How To Start Blogging

Get writing!You know when a theme is developing in your life when the same sort of thing keeps cropping up. Well, I don’t know if twice in succession qualifies, but I’m going to go with it anyway. Yesterday I was catching up on my podcasts, and listened to a Grammar Girl episode entitled “How to get started blogging”. Then today I ran my blogarizer spreadsheet and was directed to an article entitled “10 must-use tips for beginning bloggers”. OK, enough already: I can take a hint.

Both articles are pretty good, in a general sense. Mignon Fogarty, the “Grammar Girl”, deals with knowing your audience, finding good, and reliable, information, and how to build your audience. Melissa Tamura, author of the 10 tips post, also talks about knowing your audience and, in essence, how to grow it.

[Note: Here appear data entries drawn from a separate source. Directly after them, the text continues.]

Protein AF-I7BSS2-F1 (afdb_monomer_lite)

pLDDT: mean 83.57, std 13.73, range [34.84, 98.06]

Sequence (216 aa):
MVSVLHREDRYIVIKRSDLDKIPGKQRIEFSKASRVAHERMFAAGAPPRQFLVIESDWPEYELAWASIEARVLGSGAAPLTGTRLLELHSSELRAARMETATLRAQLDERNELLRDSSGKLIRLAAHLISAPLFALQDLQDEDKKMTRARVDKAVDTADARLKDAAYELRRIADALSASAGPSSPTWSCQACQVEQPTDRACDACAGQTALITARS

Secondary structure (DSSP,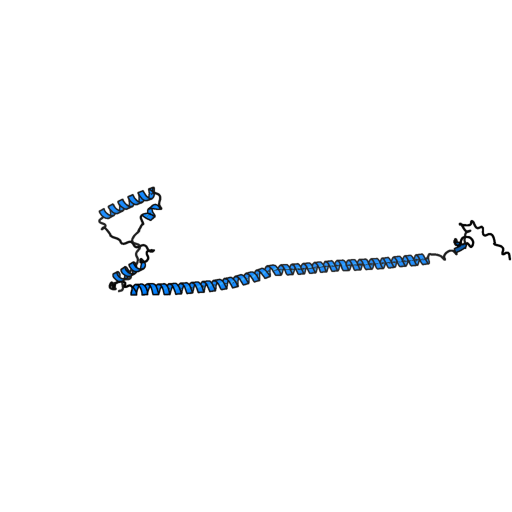 8-state):
---------------TTGGGGS-HHHHHHHHHHHHHHHHHHHHTTPPP-------TTSTTHHHHHHHHHHHHTT-------HHHHHHHHHHHHHHHHHHHHHHHHHHHHHHHHHHHHHHHHHHHHHHHHHHHHHHHHHHHHHHHHHHHHHHHHHHHHHHHHHHHHHHHHHHHHHHHHHHS-S-PPEEE-TTT--EEETTS--TTTTT---------

Foldseek 3Di:
DQDDDDDDPDDDDDDPVNLVVDDPVVSVVVVVVVVVVVVVCVVVPNDDDDDDDDDPPPPCPVVVVVQVRCVVRVVDPPDCDVVVVVVVVVVVVVVVVVVVVVVVVVVVVVVVVVVVVVVVVVVVVCCVVVVVVVVVVVVVVVVVVVVVVVVVVVVVVVVVVVVVVVVVVVVVVVVVVVVPDDDQDWDQDPVPRDTDHPVDADPVPRNDDDDPPDDD

Structure (mmCIF, N/CA/C/O backbone):
data_AF-I7BSS2-F1
#
_entry.id   AF-I7BSS2-F1
#
loop_
_atom_site.group_PDB
_atom_site.id
_atom_site.type_symbol
_atom_site.label_atom_id
_atom_site.label_alt_id
_atom_site.label_comp_id
_atom_site.label_asym_id
_atom_site.label_entity_id
_atom_site.label_seq_id
_atom_site.pdbx_PDB_ins_code
_atom_site.Cartn_x
_atom_site.Cartn_y
_atom_site.Cartn_z
_atom_site.occupancy
_atom_site.B_iso_or_equiv
_atom_site.auth_seq_id
_atom_site.auth_comp_id
_atom_site.auth_asym_id
_atom_site.auth_atom_id
_atom_site.pdbx_PDB_model_num
ATOM 1 N N . MET A 1 1 ? -12.996 -29.213 43.924 1.00 43.97 1 MET A N 1
ATOM 2 C CA . MET A 1 1 ? -13.261 -28.776 42.536 1.00 43.97 1 MET A CA 1
ATOM 3 C C . MET A 1 1 ? -13.120 -27.266 42.515 1.00 43.97 1 MET A C 1
ATOM 5 O O . MET A 1 1 ? -13.808 -26.621 43.293 1.00 43.97 1 MET A O 1
ATOM 9 N N . V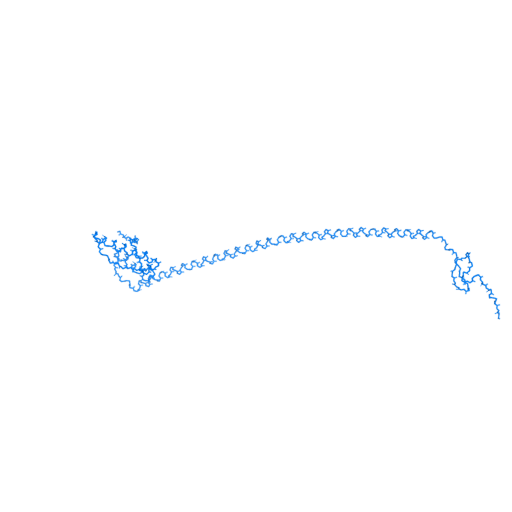AL A 1 2 ? -12.186 -26.722 41.732 1.00 50.12 2 VAL A N 1
ATOM 10 C CA . VAL A 1 2 ? -12.055 -25.268 41.554 1.00 50.12 2 VAL A CA 1
ATOM 11 C C . VAL A 1 2 ? -13.132 -24.857 40.558 1.00 50.12 2 VAL A C 1
ATOM 13 O O . VAL A 1 2 ? -13.096 -25.280 39.406 1.00 50.12 2 VAL A O 1
ATOM 16 N N . SER A 1 3 ? -14.136 -24.124 41.020 1.00 57.00 3 SER A N 1
ATOM 17 C CA . SER A 1 3 ? -15.126 -23.492 40.149 1.00 57.00 3 SER A CA 1
ATOM 18 C C . SER A 1 3 ? -14.382 -22.525 39.227 1.00 57.00 3 SER A C 1
ATOM 20 O O . SER A 1 3 ? -13.585 -21.744 39.722 1.00 57.00 3 SER A O 1
ATOM 22 N N . VAL A 1 4 ? -14.587 -22.562 37.914 1.00 64.50 4 VAL A N 1
ATOM 23 C CA . VAL A 1 4 ? -14.026 -21.542 37.010 1.00 64.50 4 VAL A CA 1
ATOM 24 C C . VAL A 1 4 ? -15.066 -20.435 36.855 1.00 64.50 4 VAL A C 1
ATOM 26 O O . VAL A 1 4 ? -16.235 -20.724 36.595 1.00 64.50 4 VAL A O 1
ATOM 29 N N . LEU A 1 5 ? -14.672 -19.173 37.049 1.00 74.12 5 LEU A N 1
ATOM 30 C CA . LEU A 1 5 ? -15.551 -18.032 36.797 1.00 74.12 5 LEU A CA 1
ATOM 31 C C . LEU A 1 5 ? -15.657 -17.814 35.280 1.00 74.12 5 LEU A C 1
ATOM 33 O O . LEU A 1 5 ? -14.679 -17.459 34.628 1.00 74.12 5 LEU A O 1
ATOM 37 N N . HIS A 1 6 ? -16.849 -17.993 34.715 1.00 76.25 6 HIS A N 1
ATOM 38 C CA . HIS A 1 6 ? -17.113 -17.668 33.314 1.00 76.25 6 HIS A CA 1
ATOM 39 C C . HIS A 1 6 ? -17.770 -16.290 33.199 1.00 76.25 6 HIS A C 1
ATOM 41 O O . HIS A 1 6 ? -18.730 -15.992 33.909 1.00 76.25 6 HIS A O 1
ATOM 47 N N . ARG A 1 7 ? -17.255 -15.443 32.297 1.00 82.81 7 ARG A N 1
ATOM 48 C CA . ARG A 1 7 ? -17.923 -14.195 31.902 1.00 82.81 7 ARG A CA 1
ATOM 49 C C . ARG A 1 7 ? -19.115 -14.577 31.020 1.00 82.81 7 ARG A C 1
ATOM 51 O O . ARG A 1 7 ? -18.929 -15.236 30.002 1.00 82.81 7 ARG A O 1
ATOM 58 N N . GLU A 1 8 ? -20.324 -14.207 31.424 1.00 82.69 8 GLU A N 1
ATOM 59 C CA . GLU A 1 8 ? -21.550 -14.596 30.724 1.00 82.69 8 GLU A CA 1
ATOM 60 C C . GLU A 1 8 ? -22.195 -13.391 30.037 1.00 82.69 8 GLU A C 1
ATOM 62 O O . GLU A 1 8 ? -22.363 -12.333 30.647 1.00 82.69 8 GLU A O 1
ATOM 67 N N . ASP A 1 9 ? -22.629 -13.577 28.793 1.00 84.31 9 ASP A N 1
ATOM 68 C CA . ASP A 1 9 ? -23.390 -12.572 28.051 1.00 84.31 9 ASP A CA 1
ATOM 69 C C . ASP A 1 9 ? -24.883 -12.649 28.418 1.00 84.31 9 ASP A C 1
ATOM 71 O O . ASP A 1 9 ? -25.696 -13.269 27.733 1.00 84.31 9 ASP A O 1
ATOM 75 N N . ARG A 1 10 ? -25.233 -12.109 29.593 1.00 85.56 10 ARG A N 1
ATOM 76 C CA . ARG A 1 10 ? -26.603 -12.168 30.147 1.00 85.56 10 ARG A CA 1
ATOM 77 C C . ARG A 1 10 ? -27.383 -10.866 30.055 1.00 85.56 10 ARG A C 1
ATOM 79 O O . ARG A 1 10 ? -28.590 -10.866 30.303 1.00 85.56 10 ARG A O 1
ATOM 86 N N . TYR A 1 11 ? -26.710 -9.756 29.778 1.00 87.31 11 TYR A N 1
ATOM 87 C CA . TYR A 1 11 ? -27.291 -8.429 29.919 1.00 87.31 11 TYR A CA 1
ATOM 88 C C . TYR A 1 11 ? -26.928 -7.555 28.732 1.00 87.31 11 TYR A C 1
ATOM 90 O O . TYR A 1 11 ? -25.764 -7.430 28.373 1.00 87.31 11 TYR A O 1
ATOM 98 N N . ILE A 1 12 ? -27.933 -6.867 28.199 1.00 87.75 12 ILE A N 1
ATOM 99 C CA . ILE A 1 12 ? -27.731 -5.775 27.255 1.00 87.75 12 ILE A CA 1
ATOM 100 C C . ILE A 1 12 ? -27.746 -4.476 28.057 1.00 87.75 12 ILE A C 1
ATOM 102 O O . ILE A 1 12 ? -28.738 -4.156 28.718 1.00 87.75 12 ILE A O 1
ATOM 106 N N . VAL A 1 13 ? -26.649 -3.724 27.994 1.00 88.94 13 VAL A N 1
ATOM 107 C CA . VAL A 1 13 ? -26.529 -2.396 28.604 1.00 88.94 13 VAL A CA 1
ATOM 108 C C . VAL A 1 13 ? -26.476 -1.362 27.491 1.00 88.94 13 VAL A C 1
ATOM 110 O O . VAL A 1 13 ? -25.643 -1.448 26.595 1.00 88.94 13 VAL A O 1
ATOM 113 N N . ILE A 1 14 ? -27.367 -0.374 27.546 1.00 90.25 14 ILE A N 1
ATOM 114 C CA . ILE A 1 14 ? -27.412 0.724 26.577 1.00 90.25 14 ILE A CA 1
ATOM 115 C C . ILE A 1 14 ? -27.249 2.032 27.344 1.00 90.25 14 ILE A C 1
ATOM 117 O O . ILE A 1 14 ? -28.070 2.350 28.210 1.00 90.25 14 ILE A O 1
ATOM 121 N N . LYS A 1 15 ? -26.196 2.801 27.039 1.00 90.88 15 LYS A N 1
ATOM 122 C CA . LYS A 1 15 ? -26.003 4.124 27.641 1.00 90.88 15 LYS A CA 1
ATOM 123 C C . LYS A 1 15 ? -27.049 5.091 27.104 1.00 90.88 15 LYS A C 1
ATOM 125 O O . LYS A 1 15 ? -27.368 5.100 25.917 1.00 90.88 15 LYS A O 1
ATOM 130 N N . ARG A 1 16 ? -27.547 5.972 27.972 1.00 89.44 16 ARG A N 1
ATOM 131 C CA . ARG A 1 16 ? -28.527 6.991 27.565 1.00 89.44 16 ARG A CA 1
ATOM 132 C C . ARG A 1 16 ? -27.967 7.957 26.521 1.00 89.44 16 ARG A C 1
ATOM 134 O O . ARG A 1 16 ? -28.697 8.307 25.607 1.00 89.44 16 ARG A O 1
ATOM 141 N N . SER A 1 17 ? -26.693 8.332 26.623 1.00 91.19 17 SER A N 1
ATOM 142 C CA . SER A 1 17 ? -26.021 9.195 25.642 1.00 91.19 17 SER A CA 1
ATOM 143 C C . SER A 1 17 ? -25.881 8.540 24.266 1.00 91.19 17 SER A C 1
ATOM 145 O O . SER A 1 17 ? -25.930 9.223 23.248 1.00 91.19 17 SER A O 1
ATOM 147 N N . ASP A 1 18 ? -25.760 7.212 24.198 1.00 91.62 18 ASP A N 1
ATOM 148 C CA . ASP A 1 18 ? -25.717 6.504 22.916 1.00 91.62 18 ASP A CA 1
ATOM 149 C C . ASP A 1 18 ? -27.082 6.491 22.218 1.00 91.62 18 ASP A C 1
ATOM 151 O O . ASP A 1 18 ? -27.145 6.456 20.989 1.00 91.62 18 ASP A O 1
ATOM 155 N N . LEU A 1 19 ? -28.181 6.613 22.972 1.00 90.88 19 LEU A N 1
ATOM 156 C CA . LEU A 1 19 ? -29.523 6.759 22.400 1.00 90.88 19 LEU A CA 1
ATOM 157 C C . LEU A 1 19 ? -29.730 8.099 21.684 1.00 90.88 19 LEU A C 1
ATOM 159 O O . LEU A 1 19 ? -30.667 8.218 20.898 1.00 90.88 19 LEU A O 1
ATOM 163 N N . ASP A 1 20 ? -28.879 9.101 21.908 1.00 91.62 20 ASP A N 1
ATOM 164 C CA . ASP A 1 20 ? -28.957 10.368 21.171 1.00 91.62 20 ASP A CA 1
ATOM 165 C C . ASP A 1 20 ? -28.444 10.239 19.730 1.00 91.62 20 ASP A C 1
ATOM 167 O O . ASP A 1 20 ? -28.711 11.103 18.896 1.00 91.62 20 ASP A O 1
ATOM 171 N N . LYS A 1 21 ? -27.763 9.131 19.410 1.00 94.06 21 LYS A N 1
ATOM 172 C CA . LYS A 1 21 ? -27.249 8.832 18.067 1.00 94.06 21 LYS A CA 1
ATOM 173 C C . LYS A 1 21 ? -28.315 8.257 17.128 1.00 94.06 21 LYS A C 1
ATOM 175 O O . LYS A 1 21 ? -28.072 8.172 15.926 1.00 94.06 21 LYS A O 1
ATOM 180 N N . ILE A 1 22 ? -29.481 7.858 17.644 1.00 93.31 22 ILE A N 1
ATOM 181 C CA . ILE A 1 22 ? -30.592 7.334 16.836 1.00 93.31 22 ILE A CA 1
ATOM 182 C C . ILE A 1 22 ? -31.685 8.397 16.621 1.00 93.31 22 ILE A C 1
ATOM 184 O O . ILE A 1 22 ? -31.894 9.257 17.480 1.00 93.31 22 ILE A O 1
ATOM 188 N N . PRO A 1 23 ? -32.433 8.354 15.498 1.00 95.19 23 PRO A N 1
ATOM 189 C CA . PRO A 1 23 ? -33.503 9.308 15.217 1.00 95.19 23 PRO A CA 1
ATOM 190 C C . PRO A 1 23 ? -34.522 9.426 16.356 1.00 95.19 23 PRO A C 1
ATOM 192 O O . PRO A 1 23 ? -34.972 8.427 16.920 1.00 95.19 23 PRO A O 1
ATOM 195 N N . GLY A 1 24 ? -34.976 10.652 16.638 1.00 92.81 24 GLY A N 1
ATOM 196 C CA . GLY A 1 24 ? -35.850 10.940 17.782 1.00 92.81 24 GLY A CA 1
ATOM 197 C C . GLY A 1 24 ? -37.124 10.086 17.844 1.00 92.81 24 GLY A C 1
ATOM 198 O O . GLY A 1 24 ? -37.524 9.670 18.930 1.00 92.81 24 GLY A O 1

I’d like to come at this from a different angle or, to be more precise, to emphasise different aspects of blogging. Here goes:

  1. Start blogging. That’s right, just start. Stop navel-gazing, second-guessing the universe and playing “what-if?” games. Just start. Creating a new blog in something like Blogger takes all of five minutes. In fact, the most difficult part is thinking of a witty and memorable name.
  2. Definitely define your audience, but start with yourself. What I mean by that is, write the kind of articles that you would find most interesting/enjoyable/useful to read. Then your blog will probably go one of two ways: either extremely eclectic, which stands a good chance of attracting a wide variety of people, or extremely focussed. Those two are not mutually exclusive, by the way. I think that latter possibility warrants a bullet point of its own…
  3. Be extremely focussed. I mean extremely focussed. From time to time I receive comments from people along the lines of they have nothing unique to blog about. That’s plain wrong, because everyone is unique in some way. For example, you might be the only art teacher in your town who takes their class on a virtual art gallery tour every week. How does that work? How does a virtual gallery visit stack up against a real life one? I don’t know from first-hand experience what the answers to these questions are. But you do.
  4. Put your audience first. I think if you’re going to write for an audience, you should at least try to make reading your work a pleasant experience. This is all highly personal and subjective, of course, but for me the two things I really can’t abide is swearing or implied swearing, and writing which is about as interesting as the list of ingredients on a packet of cornflakes. There’s no need for the former, and you can improve on the latter by analysing what it is you like about the writing of the blogs, magazines, newspapers, authors you read on a regular basis.

But the most important one of these, if you’ve decided or almost decided to start your own blog is the first one: just do it!